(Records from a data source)
- Opening Delimiter -
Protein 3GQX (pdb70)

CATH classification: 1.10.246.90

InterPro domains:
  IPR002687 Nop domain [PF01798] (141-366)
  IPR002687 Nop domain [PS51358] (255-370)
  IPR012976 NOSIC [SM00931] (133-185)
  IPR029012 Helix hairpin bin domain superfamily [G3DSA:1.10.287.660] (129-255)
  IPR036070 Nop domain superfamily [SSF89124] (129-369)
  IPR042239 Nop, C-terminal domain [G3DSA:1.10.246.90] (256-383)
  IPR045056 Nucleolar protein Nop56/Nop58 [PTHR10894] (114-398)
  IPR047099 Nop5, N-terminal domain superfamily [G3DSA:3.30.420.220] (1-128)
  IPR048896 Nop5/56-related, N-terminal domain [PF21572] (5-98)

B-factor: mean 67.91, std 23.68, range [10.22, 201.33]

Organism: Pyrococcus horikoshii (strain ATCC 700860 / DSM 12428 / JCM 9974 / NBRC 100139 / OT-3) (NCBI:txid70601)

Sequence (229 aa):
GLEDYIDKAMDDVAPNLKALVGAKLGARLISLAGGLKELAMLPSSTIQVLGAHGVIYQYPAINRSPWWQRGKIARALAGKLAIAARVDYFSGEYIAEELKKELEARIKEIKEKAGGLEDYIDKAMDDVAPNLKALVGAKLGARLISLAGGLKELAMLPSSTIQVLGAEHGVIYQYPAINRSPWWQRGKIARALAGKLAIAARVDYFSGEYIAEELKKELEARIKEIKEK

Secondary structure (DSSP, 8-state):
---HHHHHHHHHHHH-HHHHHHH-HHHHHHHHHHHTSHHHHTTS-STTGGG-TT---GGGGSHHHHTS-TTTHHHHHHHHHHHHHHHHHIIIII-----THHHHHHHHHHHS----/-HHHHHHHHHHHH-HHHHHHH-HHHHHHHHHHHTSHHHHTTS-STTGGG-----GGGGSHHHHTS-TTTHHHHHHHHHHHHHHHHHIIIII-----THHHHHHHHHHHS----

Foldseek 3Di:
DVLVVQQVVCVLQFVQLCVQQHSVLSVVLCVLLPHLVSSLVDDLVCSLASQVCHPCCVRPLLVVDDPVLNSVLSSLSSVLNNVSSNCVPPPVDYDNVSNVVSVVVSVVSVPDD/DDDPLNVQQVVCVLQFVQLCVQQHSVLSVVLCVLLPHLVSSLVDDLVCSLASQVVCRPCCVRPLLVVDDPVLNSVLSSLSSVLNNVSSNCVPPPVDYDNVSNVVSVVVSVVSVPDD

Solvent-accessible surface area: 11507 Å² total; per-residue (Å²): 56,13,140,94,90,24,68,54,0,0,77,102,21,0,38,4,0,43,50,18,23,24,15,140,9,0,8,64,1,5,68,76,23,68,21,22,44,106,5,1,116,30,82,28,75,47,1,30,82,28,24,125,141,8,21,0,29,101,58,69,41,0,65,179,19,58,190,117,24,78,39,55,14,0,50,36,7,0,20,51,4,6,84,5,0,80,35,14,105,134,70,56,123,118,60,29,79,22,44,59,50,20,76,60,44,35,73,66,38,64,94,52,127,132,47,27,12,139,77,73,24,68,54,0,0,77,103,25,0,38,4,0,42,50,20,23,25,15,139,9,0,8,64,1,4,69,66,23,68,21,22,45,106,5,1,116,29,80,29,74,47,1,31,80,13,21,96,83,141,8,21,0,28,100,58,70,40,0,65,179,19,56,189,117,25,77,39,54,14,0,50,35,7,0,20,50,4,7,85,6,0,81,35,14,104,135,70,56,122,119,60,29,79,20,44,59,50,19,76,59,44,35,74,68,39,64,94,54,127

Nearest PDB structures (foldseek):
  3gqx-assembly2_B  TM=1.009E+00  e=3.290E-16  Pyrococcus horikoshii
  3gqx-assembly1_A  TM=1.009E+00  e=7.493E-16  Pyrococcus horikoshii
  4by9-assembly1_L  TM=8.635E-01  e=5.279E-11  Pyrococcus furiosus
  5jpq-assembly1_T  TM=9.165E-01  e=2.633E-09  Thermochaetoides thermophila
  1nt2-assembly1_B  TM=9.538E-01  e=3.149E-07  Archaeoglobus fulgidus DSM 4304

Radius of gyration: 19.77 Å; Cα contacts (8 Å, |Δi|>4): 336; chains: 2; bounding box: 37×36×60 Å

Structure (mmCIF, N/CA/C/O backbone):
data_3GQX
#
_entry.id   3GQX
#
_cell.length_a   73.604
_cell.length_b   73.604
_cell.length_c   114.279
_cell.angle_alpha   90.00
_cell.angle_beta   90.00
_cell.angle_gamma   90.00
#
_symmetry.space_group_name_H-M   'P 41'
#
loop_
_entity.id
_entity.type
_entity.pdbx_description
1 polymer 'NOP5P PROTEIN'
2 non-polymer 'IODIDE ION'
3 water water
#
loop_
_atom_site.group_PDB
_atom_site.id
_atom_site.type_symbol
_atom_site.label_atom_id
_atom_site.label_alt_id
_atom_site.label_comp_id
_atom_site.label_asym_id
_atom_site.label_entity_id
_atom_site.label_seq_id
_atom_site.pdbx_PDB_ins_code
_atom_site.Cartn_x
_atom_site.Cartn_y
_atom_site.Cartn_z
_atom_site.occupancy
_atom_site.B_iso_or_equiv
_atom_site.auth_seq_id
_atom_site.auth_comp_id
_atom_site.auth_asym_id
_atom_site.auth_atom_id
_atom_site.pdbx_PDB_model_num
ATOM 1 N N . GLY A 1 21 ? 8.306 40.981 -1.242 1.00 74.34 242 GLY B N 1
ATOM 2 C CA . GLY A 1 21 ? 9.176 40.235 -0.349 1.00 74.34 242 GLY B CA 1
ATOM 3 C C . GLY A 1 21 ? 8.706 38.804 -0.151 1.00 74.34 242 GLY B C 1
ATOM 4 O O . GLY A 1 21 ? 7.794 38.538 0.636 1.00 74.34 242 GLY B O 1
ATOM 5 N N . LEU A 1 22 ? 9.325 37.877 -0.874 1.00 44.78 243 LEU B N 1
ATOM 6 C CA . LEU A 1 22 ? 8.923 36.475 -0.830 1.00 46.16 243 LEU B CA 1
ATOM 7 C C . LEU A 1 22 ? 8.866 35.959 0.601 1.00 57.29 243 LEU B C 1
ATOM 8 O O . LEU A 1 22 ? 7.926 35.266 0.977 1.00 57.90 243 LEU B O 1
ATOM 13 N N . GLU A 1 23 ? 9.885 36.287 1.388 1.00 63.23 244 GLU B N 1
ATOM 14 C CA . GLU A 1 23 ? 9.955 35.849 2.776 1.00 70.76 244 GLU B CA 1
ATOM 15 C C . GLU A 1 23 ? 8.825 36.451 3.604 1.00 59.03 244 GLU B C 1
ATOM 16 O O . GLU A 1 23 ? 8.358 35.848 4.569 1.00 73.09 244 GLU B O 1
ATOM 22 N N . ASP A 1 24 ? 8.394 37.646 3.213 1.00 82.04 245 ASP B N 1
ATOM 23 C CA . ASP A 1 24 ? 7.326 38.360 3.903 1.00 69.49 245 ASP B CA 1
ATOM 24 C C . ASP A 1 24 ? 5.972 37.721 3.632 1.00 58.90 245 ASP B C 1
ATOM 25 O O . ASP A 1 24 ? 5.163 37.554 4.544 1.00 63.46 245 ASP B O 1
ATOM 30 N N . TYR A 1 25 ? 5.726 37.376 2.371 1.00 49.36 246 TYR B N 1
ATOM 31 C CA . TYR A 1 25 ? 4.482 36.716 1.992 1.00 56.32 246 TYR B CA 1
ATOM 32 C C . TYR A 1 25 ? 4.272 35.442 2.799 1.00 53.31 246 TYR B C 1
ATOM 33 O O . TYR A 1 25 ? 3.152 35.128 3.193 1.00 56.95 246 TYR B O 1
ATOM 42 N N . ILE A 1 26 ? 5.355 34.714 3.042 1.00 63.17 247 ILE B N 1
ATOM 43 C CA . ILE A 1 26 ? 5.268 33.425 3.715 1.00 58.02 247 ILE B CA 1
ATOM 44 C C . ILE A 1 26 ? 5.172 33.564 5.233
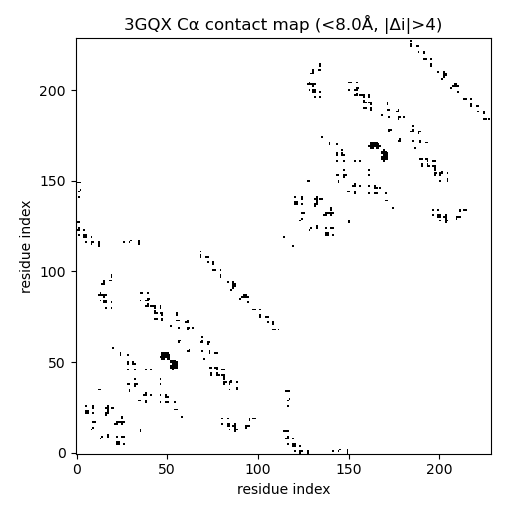 1.00 56.85 247 ILE B C 1
ATOM 45 O O . ILE A 1 26 ? 4.507 32.766 5.893 1.00 54.66 247 ILE B O 1
ATOM 50 N N . ASP A 1 27 ? 5.824 34.582 5.783 1.00 77.32 248 ASP B N 1
ATOM 51 C CA . ASP A 1 27 ? 5.730 34.845 7.212 1.00 64.56 248 ASP B CA 1
ATOM 52 C C . ASP A 1 27 ? 4.287 35.167 7.589 1.00 76.34 248 ASP B C 1
ATOM 53 O O . ASP A 1 27 ? 3.887 35.004 8.739 1.00 96.80 248 ASP B O 1
ATOM 58 N N . LYS A 1 28 ? 3.510 35.625 6.610 1.00 101.41 249 LYS B N 1
ATOM 59 C CA . LYS A 1 28 ? 2.111 35.982 6.836 1.00 83.93 249 LYS B CA 1
ATOM 60 C C . LYS A 1 28 ? 1.159 34.873 6.393 1.00 74.56 249 LYS B C 1
ATOM 61 O O . LYS A 1 28 ? 0.068 34.730 6.939 1.00 97.47 249 LYS B O 1
ATOM 63 N N . ALA A 1 29 ? 1.576 34.097 5.396 1.00 70.83 250 ALA B N 1
ATOM 64 C CA . ALA A 1 29 ? 0.812 32.935 4.954 1.00 65.58 250 ALA B CA 1
ATOM 65 C C . ALA A 1 29 ? 0.755 31.907 6.075 1.00 72.79 250 ALA B C 1
ATOM 66 O O . ALA A 1 29 ? -0.291 31.314 6.337 1.00 81.10 250 ALA B O 1
ATOM 68 N N . MET A 1 30 ? 1.891 31.698 6.732 1.00 64.62 251 MET B N 1
ATOM 69 C CA . MET A 1 30 ? 1.959 30.799 7.875 1.00 50.72 251 MET B CA 1
ATOM 70 C C . MET A 1 30 ? 1.076 31.306 9.008 1.00 53.13 251 MET B C 1
ATOM 71 O O . MET A 1 30 ? 0.503 30.520 9.762 1.00 68.41 251 MET B O 1
ATOM 76 N N . ASP A 1 31 ? 0.969 32.626 9.120 1.00 73.31 252 ASP B N 1
ATOM 77 C CA . ASP A 1 31 ? 0.239 33.250 10.218 1.00 67.75 252 ASP B CA 1
ATOM 78 C C . ASP A 1 31 ? -1.230 32.838 10.298 1.00 55.18 252 ASP B C 1
ATOM 79 O O . ASP A 1 31 ? -1.798 32.774 11.389 1.00 65.32 252 ASP B O 1
ATOM 84 N N . ASP A 1 32 ? -1.847 32.558 9.152 1.00 35.31 253 ASP B N 1
ATOM 85 C CA . ASP A 1 32 ? -3.246 32.129 9.145 1.00 41.45 253 ASP B CA 1
ATOM 86 C C . ASP A 1 32 ? -3.452 30.735 8.565 1.00 40.65 253 ASP B C 1
ATOM 87 O O . ASP A 1 32 ? -4.542 30.172 8.663 1.00 58.31 253 ASP B O 1
ATOM 92 N N . VAL A 1 33 ? -2.398 30.180 7.975 1.00 69.28 254 VAL B N 1
ATOM 93 C CA . VAL A 1 33 ? -2.428 28.801 7.501 1.00 72.19 254 VAL B CA 1
ATOM 94 C C . VAL A 1 33 ? -1.989 27.831 8.600 1.00 72.91 254 VAL B C 1
ATOM 95 O O . VAL A 1 33 ? -2.503 26.716 8.702 1.00 59.22 254 VAL B O 1
ATOM 99 N N . ALA A 1 34 ? -1.042 28.268 9.425 1.00 35.07 255 ALA B N 1
ATOM 100 C CA . ALA A 1 34 ? -0.431 27.397 10.420 1.00 41.77 255 ALA B CA 1
ATOM 101 C C . ALA A 1 34 ? 0.409 28.179 11.419 1.00 38.20 255 ALA B C 1
ATOM 102 O O . ALA A 1 34 ? 1.624 28.269 11.273 1.00 54.29 255 ALA B O 1
ATOM 104 N N . PRO A 1 35 ? -0.238 28.747 12.439 1.00 49.18 256 PRO B N 1
ATOM 105 C CA . PRO A 1 35 ? 0.401 29.544 13.493 1.00 37.93 256 PRO B CA 1
ATOM 106 C C . PRO A 1 35 ? 1.222 28.698 14.468 1.00 46.03 256 PRO B C 1
ATOM 107 O O . PRO A 1 35 ? 2.278 29.138 14.915 1.00 51.78 256 PRO B O 1
ATOM 111 N N . ASN A 1 36 ? 0.731 27.509 14.809 1.00 57.18 257 ASN B N 1
ATOM 112 C CA . ASN A 1 36 ? 1.443 26.631 15.733 1.00 46.28 257 ASN B CA 1
ATOM 113 C C . ASN A 1 36 ? 2.776 26.197 15.141 1.00 51.99 257 ASN B C 1
ATOM 114 O O . ASN A 1 36 ? 3.838 26.513 15.678 1.00 53.83 257 ASN B O 1
ATOM 119 N N . LEU A 1 37 ? 2.702 25.474 14.027 1.00 76.43 258 LEU B N 1
ATOM 120 C CA . LEU A 1 37 ? 3.875 25.009 13.292 1.00 56.25 258 LEU B CA 1
ATOM 121 C C . LEU A 1 37 ? 4.909 26.121 13.188 1.00 50.01 258 LEU B C 1
ATOM 122 O O . LEU A 1 37 ? 6.063 25.951 13.576 1.00 44.67 258 LEU B O 1
ATOM 127 N N . LYS A 1 38 ? 4.479 27.265 12.666 1.00 50.71 259 LYS B N 1
ATOM 128 C CA . LYS A 1 38 ? 5.354 28.422 12.531 1.00 43.20 259 LYS B CA 1
ATOM 129 C C . LYS A 1 38 ? 6.011 28.813 13.852 1.00 43.36 259 LYS B C 1
ATOM 130 O O . LYS A 1 38 ? 7.205 29.106 13.896 1.00 62.79 259 LYS B O 1
ATOM 136 N N . ALA A 1 39 ? 5.235 28.823 14.928 1.00 60.59 260 ALA B N 1
ATOM 137 C CA . ALA A 1 39 ? 5.768 29.217 16.227 1.00 51.37 260 ALA B CA 1
ATOM 138 C C . ALA A 1 39 ? 6.729 28.170 16.783 1.00 45.39 260 ALA B C 1
ATOM 139 O O . ALA A 1 39 ? 7.513 28.450 17.686 1.00 54.26 260 ALA B O 1
ATOM 141 N N . LEU A 1 40 ? 6.677 26.969 16.220 1.00 49.52 261 LEU B N 1
ATOM 142 C CA . LEU A 1 40 ? 7.445 25.842 16.736 1.00 50.63 261 LEU B CA 1
ATOM 143 C C . LEU A 1 40 ? 8.836 25.729 16.098 1.00 62.26 261 LEU B C 1
ATOM 144 O O . LEU A 1 40 ? 9.835 25.551 16.794 1.00 60.06 261 LEU B O 1
ATOM 149 N N . VAL A 1 41 ? 8.896 25.828 14.775 1.00 58.50 262 VAL B N 1
ATOM 150 C CA . VAL A 1 41 ? 10.152 25.648 14.056 1.00 43.95 262 VAL B CA 1
ATOM 151 C C . VAL A 1 41 ? 10.488 26.838 13.156 1.00 58.64 262 VAL B C 1
ATOM 152 O O . VAL A 1 41 ? 11.630 26.996 12.725 1.00 92.30 262 VAL B O 1
ATOM 156 N N . GLY A 1 42 ? 9.491 27.671 12.877 1.00 45.99 263 GLY B N 1
ATOM 157 C CA . GLY A 1 42 ? 9.695 28.866 12.077 1.00 29.41 263 GLY B CA 1
ATOM 158 C C . GLY A 1 42 ? 8.835 28.909 10.827 1.00 32.88 263 GLY B C 1
ATOM 159 O O . GLY A 1 42 ? 8.428 27.871 10.301 1.00 31.11 263 GLY B O 1
ATOM 160 N N . ALA A 1 43 ? 8.553 30.114 10.347 1.00 50.93 264 ALA B N 1
ATOM 161 C CA . ALA A 1 43 ? 7.766 30.279 9.132 1.00 60.51 264 ALA B CA 1
ATOM 162 C C . ALA A 1 43 ? 8.500 29.686 7.934 1.00 52.85 264 ALA B C 1
ATOM 163 O O . ALA A 1 43 ? 7.885 29.352 6.922 1.00 62.94 264 ALA B O 1
ATOM 165 N N . LYS A 1 44 ? 9.818 29.560 8.063 1.00 64.88 265 LYS B N 1
ATOM 166 C CA . LYS A 1 44 ? 10.670 29.048 6.992 1.00 43.54 265 LYS B CA 1
ATOM 167 C C . LYS A 1 44 ? 10.702 27.518 6.968 1.00 61.76 265 LYS B C 1
ATOM 168 O O . LYS A 1 44 ? 10.369 26.904 5.954 1.00 43.47 265 LYS B O 1
ATOM 174 N N . LEU A 1 45 ? 11.100 26.907 8.082 1.00 55.60 266 LEU B N 1
ATOM 175 C CA . LEU A 1 45 ? 11.111 25.450 8.185 1.00 53.87 266 LEU B CA 1
ATOM 176 C C . LEU A 1 45 ? 9.687 24.920 8.088 1.00 54.23 266 LEU B C 1
ATOM 177 O O . LEU A 1 45 ? 9.433 23.916 7.421 1.00 69.77 266 LEU B O 1
ATOM 182 N N . GLY A 1 46 ? 8.765 25.608 8.758 1.00 59.20 267 GLY B N 1
ATOM 183 C CA . GLY A 1 46 ? 7.363 25.229 8.778 1.00 40.28 267 GLY B CA 1
ATOM 184 C C . GLY A 1 46 ? 6.718 25.164 7.404 1.00 46.89 267 GLY B C 1
ATOM 185 O O . GLY A 1 46 ? 5.912 24.275 7.131 1.00 61.90 267 GLY B O 1
ATOM 186 N N . ALA A 1 47 ? 7.066 26.109 6.536 1.00 34.96 268 ALA B N 1
ATOM 187 C CA . ALA A 1 47 ? 6.540 26.117 5.176 1.00 32.14 268 ALA B CA 1
ATOM 188 C C . ALA A 1 47 ? 7.161 24.998 4.342 1.00 47.46 268 ALA B C 1
ATOM 189 O O . ALA A 1 47 ? 6.507 24.441 3.463 1.00 57.84 268 ALA B O 1
ATOM 191 N N . ARG A 1 48 ? 8.422 24.677 4.630 1.00 61.17 269 ARG B N 1
ATOM 192 C CA . ARG A 1 48 ? 9.145 23.600 3.950 1.00 60.48 269 ARG B CA 1
ATOM 193 C C . ARG A 1 48 ? 8.468 22.260 4.232 1.00 50.38 269 ARG B C 1
ATOM 194 O O . ARG A 1 48 ? 8.355 21.413 3.347 1.00 69.24 269 ARG B O 1
ATOM 202 N N . LEU A 1 49 ? 8.013 22.082 5.471 1.00 53.38 270 LEU B N 1
ATOM 203 C CA . LEU A 1 49 ? 7.303 20.868 5.889 1.00 48.16 270 LEU B CA 1
ATOM 204 C C . LEU A 1 49 ? 5.950 20.687 5.199 1.00 47.12 270 LEU B C 1
ATOM 205 O O . LEU A 1 49 ? 5.660 19.614 4.661 1.00 37.98 270 LEU B O 1
ATOM 210 N N . ILE A 1 50 ? 5.122 21.731 5.229 1.00 70.92 271 ILE B N 1
ATOM 211 C CA . ILE A 1 50 ? 3.835 21.715 4.539 1.00 60.94 271 ILE B CA 1
ATOM 212 C C . ILE A 1 50 ? 4.055 21.350 3.076 1.00 55.68 271 ILE B C 1
ATOM 213 O O . ILE A 1 50 ? 3.326 20.539 2.503 1.00 54.53 271 ILE B O 1
ATOM 218 N N . SER A 1 51 ? 5.072 21.963 2.480 1.00 45.94 272 SER B N 1
ATOM 219 C CA . SER A 1 51 ? 5.408 21.733 1.081 1.00 53.41 272 SER B CA 1
ATOM 220 C C . SER A 1 51 ? 5.791 20.284 0.838 1.00 46.38 272 SER B C 1
ATOM 221 O O . SER A 1 51 ? 5.204 19.612 -0.010 1.00 60.74 272 SER B O 1
ATOM 224 N N . LEU A 1 52 ? 6.782 19.810 1.585 1.00 60.14 273 LEU B N 1
ATOM 225 C CA . LEU A 1 52 ? 7.258 18.436 1.456 1.00 53.40 273 LEU B CA 1
ATOM 226 C C . LEU A 1 52 ? 6.130 17.426 1.655 1.00 65.22 273 LEU B C 1
ATOM 227 O O . LEU A 1 52 ? 6.103 16.378 1.010 1.00 64.31 273 LEU B O 1
ATOM 232 N N . ALA A 1 53 ? 5.199 17.744 2.548 1.00 74.23 274 ALA B N 1
ATOM 233 C CA . ALA A 1 53 ? 4.073 16.858 2.812 1.00 83.21 274 ALA B CA 1
ATOM 234 C C . ALA A 1 53 ? 3.035 16.940 1.698 1.00 69.44 274 ALA B C 1
ATOM 235 O O . ALA A 1 53 ? 2.393 15.945 1.365 1.00 64.82 274 ALA B O 1
ATOM 237 N N . GLY A 1 54 ? 2.878 18.131 1.126 1.00 75.78 275 GLY B N 1
ATOM 238 C CA . GLY A 1 54 ? 1.943 18.347 0.035 1.00 71.98 275 GLY B CA 1
ATOM 239 C C . GLY A 1 54 ? 0.793 19.262 0.415 1.00 85.87 275 GLY B C 1
ATOM 240 O O . GLY A 1 54 ? -0.068 19.572 -0.409 1.00 95.51 275 GLY B O 1
ATOM 241 N N . GLY A 1 55 ? 0.785 19.696 1.671 1.00 73.74 276 GLY B N 1
ATOM 242 C CA . GLY A 1 55 ? -0.267 20.549 2.193 1.00 77.65 276 GLY B CA 1
ATOM 243 C C . GLY A 1 55 ? -0.411 20.338 3.687 1.00 92.56 276 GLY B C 1
ATOM 244 O O . GLY A 1 55 ? 0.102 19.357 4.222 1.00 81.84 276 GLY B O 1
ATOM 245 N N . LEU A 1 56 ? -1.096 21.254 4.367 1.00 41.09 277 LEU B N 1
ATOM 246 C CA . LEU A 1 56 ? -1.309 21.113 5.805 1.00 52.49 277 LEU B CA 1
ATOM 247 C C . LEU A 1 56 ? -2.316 20.008 6.088 1.00 62.15 277 LEU B C 1
ATOM 248 O O . LEU A 1 56 ? -2.416 19.519 7.213 1.00 56.75 277 LEU B O 1
ATOM 253 N N . LYS A 1 57 ? -3.054 19.608 5.057 1.00 88.89 278 LYS B N 1
ATOM 254 C CA . LYS A 1 57 ? -4.017 18.522 5.188 1.00 101.70 278 LYS B CA 1
ATOM 255 C C . LYS A 1 57 ? -3.324 17.178 5.392 1.00 99.94 278 LYS B C 1
ATOM 256 O O . LYS A 1 57 ? -3.541 16.514 6.405 1.00 92.49 278 LYS B O 1
ATOM 258 N N . GLU A 1 58 ? -2.485 16.783 4.437 1.00 72.70 279 GLU B N 1
ATOM 259 C CA . GLU A 1 58 ? -1.870 15.457 4.476 1.00 95.58 279 GLU B CA 1
ATOM 260 C C . GLU A 1 58 ? -0.560 15.443 5.264 1.00 52.44 279 GLU B C 1
ATOM 261 O O . GLU A 1 58 ? 0.089 14.403 5.389 1.00 61.69 279 GLU B O 1
ATOM 267 N N . LEU A 1 59 ? -0.184 16.609 5.785 1.00 57.31 280 LEU B N 1
ATOM 268 C CA . LEU A 1 59 ? 0.926 16.745 6.725 1.00 63.32 280 LEU B CA 1
ATOM 269 C C . LEU A 1 59 ? 0.382 16.487 8.128 1.00 75.23 280 LEU B C 1
ATOM 270 O O . LEU A 1 59 ? 1.086 15.986 9.002 1.00 66.91 280 LEU B O 1
ATOM 275 N N . ALA A 1 60 ? -0.887 16.825 8.330 1.00 69.70 281 ALA B N 1
ATOM 276 C CA . ALA A 1 60 ? -1.570 16.511 9.578 1.00 74.28 281 ALA B CA 1
ATOM 277 C C . ALA A 1 60 ? -1.866 15.015 9.653 1.00 70.16 281 ALA B C 1
ATOM 278 O O . ALA A 1 60 ? -2.270 14.504 10.698 1.00 68.42 281 ALA B O 1
ATOM 280 N N . MET A 1 61 ? -1.656 14.321 8.535 1.00 62.22 282 MET B N 1
ATOM 281 C CA . MET A 1 61 ? -1.938 12.889 8.435 1.00 73.02 282 MET B CA 1
ATOM 282 C C . MET A 1 61 ? -0.670 12.036 8.416 1.00 82.56 282 MET B C 1
ATOM 283 O O . MET A 1 61 ? -0.742 10.808 8.332 1.00 49.87 282 MET B O 1
ATOM 288 N N . LEU A 1 62 ? 0.487 12.691 8.475 1.00 80.98 283 LEU B N 1
ATOM 289 C CA . LEU A 1 62 ? 1.766 11.991 8.546 1.00 62.84 283 LEU B CA 1
ATOM 290 C C . LEU A 1 62 ? 2.015 11.503 9.969 1.00 68.31 283 LEU B C 1
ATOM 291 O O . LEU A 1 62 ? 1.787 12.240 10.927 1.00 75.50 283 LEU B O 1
- Closing Delimiter -
Extract exactly and only the lines above from the line containing "ATOM 203 C CA" through the line containing "ATOM 241 N N", both end lines included.

ATOM 203 C CA . LEU A 1 49 ? 7.303 20.868 5.889 1.00 48.16 270 LEU B CA 1
ATOM 204 C C . LEU A 1 49 ? 5.950 20.687 5.199 1.00 47.12 270 LEU B C 1
ATOM 205 O O . LEU A 1 49 ? 5.660 19.614 4.661 1.00 37.98 270 LEU B O 1
ATOM 210 N N . ILE A 1 50 ? 5.122 21.731 5.229 1.00 70.92 271 ILE B N 1
ATOM 211 C CA . ILE A 1 50 ? 3.835 21.715 4.539 1.00 60.94 271 ILE B CA 1
ATOM 212 C C . ILE A 1 50 ? 4.055 21.350 3.076 1.00 55.68 271 ILE B C 1
ATOM 213 O O . ILE A 1 50 ? 3.326 20.539 2.503 1.00 54.53 271 ILE B O 1
ATOM 218 N N . SER A 1 51 ? 5.072 21.963 2.480 1.00 45.94 272 SER B N 1
ATOM 219 C CA . SER A 1 51 ? 5.408 21.733 1.081 1.00 53.41 272 SER B CA 1
ATOM 220 C C . SER A 1 51 ? 5.791 20.284 0.838 1.00 46.38 272 SER B C 1
ATOM 221 O O . SER A 1 51 ? 5.204 19.612 -0.010 1.00 60.74 272 SER B O 1
ATOM 224 N N . LEU A 1 52 ? 6.782 19.810 1.585 1.00 60.14 273 LEU B N 1
ATOM 225 C CA . LEU A 1 52 ? 7.258 18.436 1.456 1.00 53.40 273 LEU B CA 1
ATOM 226 C C . LEU A 1 52 ? 6.130 17.426 1.655 1.00 65.22 273 LEU B C 1
ATOM 227 O O . LEU A 1 52 ? 6.103 16.378 1.010 1.00 64.31 273 LEU B O 1
ATOM 232 N N . ALA A 1 53 ? 5.199 17.744 2.548 1.00 74.23 274 ALA B N 1
ATOM 233 C CA . ALA A 1 53 ? 4.073 16.858 2.812 1.00 83.21 274 ALA B CA 1
ATOM 234 C C . ALA A 1 53 ? 3.035 16.940 1.698 1.00 69.44 274 ALA B C 1
ATOM 235 O O . ALA A 1 53 ? 2.393 15.945 1.365 1.00 64.82 274 ALA B O 1
ATOM 237 N N . GLY A 1 54 ? 2.878 18.131 1.126 1.00 75.78 275 GLY B N 1
ATOM 238 C CA . GLY A 1 54 ? 1.943 18.347 0.035 1.00 71.98 275 GLY B CA 1
ATOM 239 C C . GLY A 1 54 ? 0.793 19.262 0.415 1.00 85.87 275 GLY B C 1
ATOM 240 O O . GLY A 1 54 ? -0.068 19.572 -0.409 1.00 95.51 275 GLY B O 1
ATOM 241 N N . GLY A 1 55 ? 0.785 19.696 1.671 1.00 73.74 276 GLY B N 1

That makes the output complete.